We have an active spam filter and sometimes it takes couple days before I clean it out. Other times (as now) I happen to be checking it and cleaning it out right away.

I guess impolite posts are treated as spam. Probably regret posting it tomorrow, but what is done is done.

Cheers, Uli

Ulrich:

I have no idea what algorithm the spam filter uses. My guess is that your post got flagged because it had links.

Ulrich:

Yeah, you should definitely regret posting that comment. Beyond the unnecessary rudeness, you wrote that McShane and Bockenholt don’t cite your work, but they directly cite your work in the linked paper. That’s just ridiculous, the kind of think we might see on twitter, maybe, but we expect better in the blog comments here.

McShane is an asshole because he criticizes average power without even mentioning my work on it and why it is useful to estimate it.

Bockeholt is an asshole because I helped him with data when I was post-doc in Illinois and even made him a co-author on a paper and now he doesn’t even acknowledge my work in this area. Not citing work that doesn’t fit your purposes is just so low and prevents our science from making progress.

Regarding the uselessness of average power, I present to you the z-curve of Roy F. (don’t know what the F stands for) Baumeister.
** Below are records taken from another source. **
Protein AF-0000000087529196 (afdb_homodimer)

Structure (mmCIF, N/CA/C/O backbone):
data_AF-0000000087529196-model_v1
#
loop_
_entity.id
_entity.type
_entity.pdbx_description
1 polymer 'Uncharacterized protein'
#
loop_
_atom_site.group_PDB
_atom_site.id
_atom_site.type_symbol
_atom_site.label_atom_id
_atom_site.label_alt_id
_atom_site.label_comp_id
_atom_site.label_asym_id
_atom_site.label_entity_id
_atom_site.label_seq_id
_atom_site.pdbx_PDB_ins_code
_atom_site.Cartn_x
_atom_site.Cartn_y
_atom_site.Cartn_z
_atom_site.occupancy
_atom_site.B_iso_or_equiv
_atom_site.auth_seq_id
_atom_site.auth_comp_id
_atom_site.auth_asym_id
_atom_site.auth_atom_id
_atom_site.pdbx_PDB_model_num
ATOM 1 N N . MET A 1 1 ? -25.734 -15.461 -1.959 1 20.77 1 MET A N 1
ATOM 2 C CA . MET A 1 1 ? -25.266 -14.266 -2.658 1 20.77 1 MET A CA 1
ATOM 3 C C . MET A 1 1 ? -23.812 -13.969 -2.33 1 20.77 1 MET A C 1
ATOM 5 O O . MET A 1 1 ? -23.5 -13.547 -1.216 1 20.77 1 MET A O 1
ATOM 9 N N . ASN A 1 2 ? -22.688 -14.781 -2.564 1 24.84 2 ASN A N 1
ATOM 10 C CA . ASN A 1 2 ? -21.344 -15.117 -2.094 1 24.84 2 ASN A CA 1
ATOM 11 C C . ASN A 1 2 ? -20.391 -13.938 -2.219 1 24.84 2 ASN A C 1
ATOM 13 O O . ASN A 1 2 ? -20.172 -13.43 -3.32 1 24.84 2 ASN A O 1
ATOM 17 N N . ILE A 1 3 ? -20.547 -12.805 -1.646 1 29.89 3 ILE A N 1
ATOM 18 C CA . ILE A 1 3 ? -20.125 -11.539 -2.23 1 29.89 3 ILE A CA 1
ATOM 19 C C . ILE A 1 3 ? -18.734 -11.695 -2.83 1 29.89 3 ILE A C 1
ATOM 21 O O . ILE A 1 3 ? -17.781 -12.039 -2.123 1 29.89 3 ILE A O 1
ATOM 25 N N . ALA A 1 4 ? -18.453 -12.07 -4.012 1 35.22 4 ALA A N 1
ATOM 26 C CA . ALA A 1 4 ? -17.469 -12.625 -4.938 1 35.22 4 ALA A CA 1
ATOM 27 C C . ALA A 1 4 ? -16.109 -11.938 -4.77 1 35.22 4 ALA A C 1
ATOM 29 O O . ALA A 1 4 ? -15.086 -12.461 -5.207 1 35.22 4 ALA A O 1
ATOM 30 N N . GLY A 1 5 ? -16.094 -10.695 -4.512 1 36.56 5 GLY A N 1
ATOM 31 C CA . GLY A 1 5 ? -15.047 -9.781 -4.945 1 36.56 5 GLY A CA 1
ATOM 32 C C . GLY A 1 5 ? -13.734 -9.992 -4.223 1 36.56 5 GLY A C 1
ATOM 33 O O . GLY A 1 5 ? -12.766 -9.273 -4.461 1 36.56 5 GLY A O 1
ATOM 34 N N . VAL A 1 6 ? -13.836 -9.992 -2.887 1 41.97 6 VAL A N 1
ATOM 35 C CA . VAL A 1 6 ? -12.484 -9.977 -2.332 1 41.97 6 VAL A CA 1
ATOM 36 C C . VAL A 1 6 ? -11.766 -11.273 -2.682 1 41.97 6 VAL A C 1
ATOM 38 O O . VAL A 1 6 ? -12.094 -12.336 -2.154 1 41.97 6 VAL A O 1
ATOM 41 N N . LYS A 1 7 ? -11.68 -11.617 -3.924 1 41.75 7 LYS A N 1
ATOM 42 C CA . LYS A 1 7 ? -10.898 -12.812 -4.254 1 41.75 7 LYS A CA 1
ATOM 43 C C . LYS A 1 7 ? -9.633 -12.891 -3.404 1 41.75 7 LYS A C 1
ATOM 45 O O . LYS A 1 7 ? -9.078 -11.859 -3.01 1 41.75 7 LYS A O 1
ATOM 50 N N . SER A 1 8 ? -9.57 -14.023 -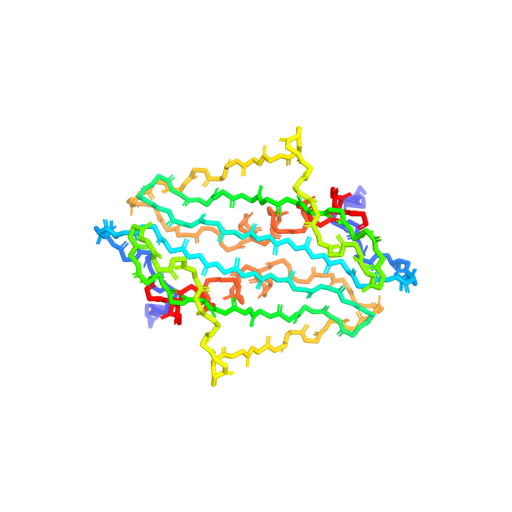2.55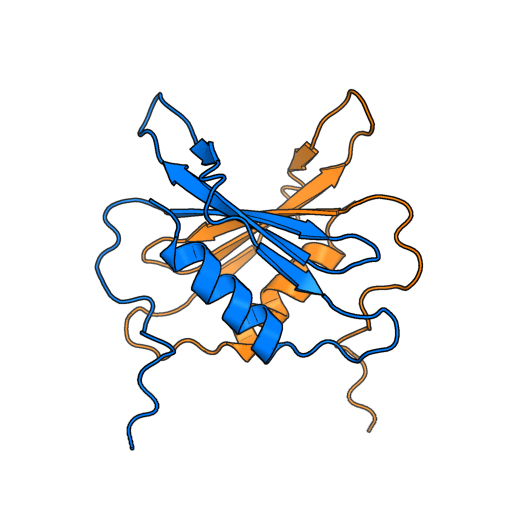3 1 46.09 8 SER A N 1
ATOM 51 C CA . SER A 1 8 ? -8.383 -14.602 -1.935 1 46.09 8 SER A CA 1
ATOM 52 C C . SER A 1 8 ? -7.133 -14.328 -2.77 1 46.09 8 SER A C 1
ATOM 54 O O . SER A 1 8 ? -7.219 -14.156 -3.986 1 46.09 8 SER A O 1
ATOM 56 N N . TRP A 1 9 ? -6.289 -13.383 -2.354 1 49.38 9 TRP A N 1
ATOM 57 C CA . TRP A 1 9 ? -4.98 -13.523 -2.98 1 49.38 9 TRP A CA 1
ATOM 58 C C . TRP A 1 9 ? -4.758 -14.953 -3.451 1 49.38 9 TRP A C 1
ATOM 60 O O . TRP A 1 9 ? -4.754 -15.891 -2.645 1 49.38 9 TRP A O 1
ATOM 70 N N . SER A 1 10 ? -5.617 -15.383 -4.254 1 44.22 10 SER A N 1
ATOM 71 C CA . SER A 1 10 ? -5.652 -16.656 -4.965 1 44.22 10 SER A CA 1
ATOM 72 C C . SER A 1 10 ? -4.316 -17.375 -4.855 1 44.22 10 SER A C 1
ATOM 74 O O . SER A 1 10 ? -4.262 -18.531 -4.41 1 44.22 10 SER A O 1
ATOM 76 N N . THR A 1 11 ? -3.76 -17.656 -5.996 1 46.66 11 THR A N 1
ATOM 77 C CA . THR A 1 11 ? -2.895 -18.594 -6.703 1 46.66 11 THR A CA 1
ATOM 78 C C . THR A 1 11 ? -1.431 -18.359 -6.348 1 46.66 11 THR A C 1
ATOM 80 O O . THR A 1 11 ? -1.063 -17.266 -5.906 1 46.66 11 THR A O 1
ATOM 83 N N . PHE A 1 12 ? -0.723 -19.453 -6.305 1 55.38 12 PHE A N 1
ATOM 84 C CA . PHE A 1 12 ? 0.726 -19.609 -6.375 1 55.38 12 PHE A CA 1
ATOM 85 C C . PHE A 1 12 ? 1.349 -18.469 -7.176 1 55.38 12 PHE A C 1
ATOM 87 O O . PHE A 1 12 ? 1.109 -18.344 -8.383 1 55.38 12 PHE A O 1
ATOM 94 N N . ILE A 1 13 ? 1.535 -17.344 -6.523 1 60.81 13 ILE A N 1
ATOM 95 C CA . ILE A 1 13 ? 2.258 -16.281 -7.207 1 60.81 13 ILE A CA 1
ATOM 96 C C . ILE A 1 13 ? 3.672 -16.75 -7.543 1 60.81 13 ILE A C 1
ATOM 98 O O . ILE A 1 13 ? 4.402 -17.203 -6.664 1 60.81 13 ILE A O 1
ATOM 102 N N . LYS A 1 14 ? 3.857 -16.969 -8.703 1 67.69 14 LYS A N 1
ATOM 103 C CA . LYS A 1 14 ? 5.156 -17.438 -9.18 1 67.69 14 LYS A CA 1
ATOM 104 C C . LYS A 1 14 ? 6.27 -16.469 -8.781 1 67.69 14 LYS A C 1
ATOM 106 O O . LYS A 1 14 ? 7.371 -16.906 -8.43 1 67.69 14 LYS A O 1
ATOM 111 N N . SER A 1 15 ? 5.918 -15.133 -8.836 1 75.25 15 SER A N 1
ATOM 112 C CA . SER A 1 15 ? 6.902 -14.109 -8.492 1 75.25 15 SER A CA 1
ATOM 113 C C . SER A 1 15 ? 6.309 -13.07 -7.547 1 75.25 15 SER A C 1
ATOM 115 O O . SER A 1 15 ? 5.102 -12.82 -7.57 1 75.25 15 SER A O 1
ATOM 117 N N . ALA A 1 16 ? 7.137 -12.578 -6.766 1 85.5 16 ALA A N 1
ATOM 118 C CA . ALA A 1 16 ? 6.727 -11.523 -5.848 1 85.5 16 ALA A CA 1
ATOM 119 C C . ALA A 1 16 ? 6.168 -10.32 -6.609 1 85.5 16 ALA A C 1
ATOM 121 O O . ALA A 1 16 ? 6.707 -9.93 -7.648 1 85.5 16 ALA A O 1
ATOM 122 N N . LYS A 1 17 ? 5.055 -9.906 -6.184 1 93.12 17 LYS A N 1
ATOM 123 C CA . LYS A 1 17 ? 4.465 -8.688 -6.727 1 93.12 17 LYS A CA 1
ATOM 124 C C . LYS A 1 17 ? 4.844 -7.469 -5.887 1 93.12 17 LYS A C 1
ATOM 126 O O . LYS A 1 17 ? 5.195 -7.605 -4.711 1 93.12 17 LYS A O 1
ATOM 131 N N . TYR A 1 18 ? 4.805 -6.309 -6.586 1 95.94 18 TYR A N 1
ATOM 132 C CA . TYR A 1 18 ? 5.281 -5.078 -5.961 1 95.94 18 TYR A CA 1
ATOM 133 C C . TYR A 1 18 ? 4.391 -3.9 -6.332 1 95.94 18 TYR A C 1
ATOM 135 O O . TYR A 1 18 ? 3.986 -3.758 -7.488 1 95.94 18 TYR A O 1
ATOM 143 N N . CYS A 1 19 ? 4.047 -3.082 -5.316 1 98.12 19 CYS A N 1
ATOM 144 C CA . CYS A 1 19 ? 3.414 -1.792 -5.57 1 98.12 19 CYS A CA 1
ATOM 145 C C . CYS A 1 19 ? 3.996 -0.711 -4.668 1 98.12 19 CYS A C 1
ATOM 147 O O . CYS A 1 19 ? 4.742 -1.013 -3.732 1 98.12 19 CYS A O 1
ATOM 149 N N . SER A 1 20 ? 3.789 0.489 -5.094 1 98.31 20 SER A N 1
ATOM 150 C CA . SER A 1 20 ? 4.109 1.616 -4.223 1 98.31 20 SER A CA 1
ATOM 151 C C . SER A 1 20 ? 2.879 2.48 -3.963 1 98.31 20 SER A C 1
ATOM 153 O O . SER A 1 20 ? 1.909 2.434 -4.723 1 98.31 20 SER A O 1
ATOM 155 N N . ILE A 1 21 ? 2.881 3.143 -2.848 1 97.56 21 ILE A N 1
ATOM 156 C CA . ILE A 1 21 ? 1.765 3.988 -2.439 1 97.56 21 ILE A CA 1
ATOM 157 C C . ILE A 1 21 ? 2.287 5.344 -1.972 1 97.56 21 ILE A C 1
ATOM 159 O O . ILE A 1 21 ? 3.234 5.414 -1.185 1 97.56 21 ILE A O 1
ATOM 163 N N . GLU A 1 22 ? 1.769 6.375 -2.516 1 94.88 22 GLU A N 1
ATOM 164 C CA . GLU A 1 22 ? 2.033 7.746 -2.09 1 94.88 22 GLU A CA 1
ATOM 165 C C . GLU A 1 22 ? 0.861 8.312 -1.291 1 94.88 22 GLU A C 1
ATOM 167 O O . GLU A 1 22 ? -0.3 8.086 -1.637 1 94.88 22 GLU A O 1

He has a 92% success rate (not counting p = .06 successes) with just 20% power. If you think this is not useful to know to evaluate his work, please let me know why not.

https://replicationindex.com/…/replicability-audit-of…/

I am struggling to come up with a charitable explanation for this comment. After all, McShane, Böckenholt, & Hansen’s *4th sentence* cites Brunner & Schimmack (2016) as well as Schimmack & Brunner (2017)!

Were you not able to make it that deep into the paper?

I misremembered They cite us but only to trash our approach. The main criticism is apparently that power is useless because significance testing is useless. Oh my god. Do we need a full paper that criticizes average power if you want to say significance testing is wrong?

The reality is that 99% of psychology uses this statistical approach. We all know that rejecting the nil-hypothesis is not the end all of science, but why criticize a method that shows even this small goal is often achieved only by fudging the data in low power studies. Anyhow, the whole article is just junk and the precision of our power estimates depends of course on sample size.

Ulrich:

I think an apology is in order. You called them “assholes” for doing something they didn’t even do. If you have specific criticisms of their paper, fine, that’s another story.

Your actual criticisms here are pretty empty. You write, “the main criticism is apparently that power is useless because significance testing is useless.” Actually, this is what they say:

This is right in the abstract.

It’s fine to express disagreement about methodology. Not so fine to misrepresent what’s in a paper and attack the authors for something they didn’t do.

First you make the incorrect citation claim, and now you make this incorrect claim about significance testing. Criticism of significance testing represents two paragraphs of the paper (page 2), and these two paragraphs deal not so much with criticism of significance testing but consequences of it.

The bulk of the paper is an exercise in mathematical statistics. It shows that, among other things, the MLE of average power in a one-dimensional, ideal setting is very noisy unless the number of studies is very large.

I repeat what I asked you above and which has gone unanswered: are you claiming, as you seem to imply, that your z-curve method dominates the MLE in the one-dimensional, ideal setting of their Scenario 1? It would be very helpful to clarify this, or what precisely you are claiming.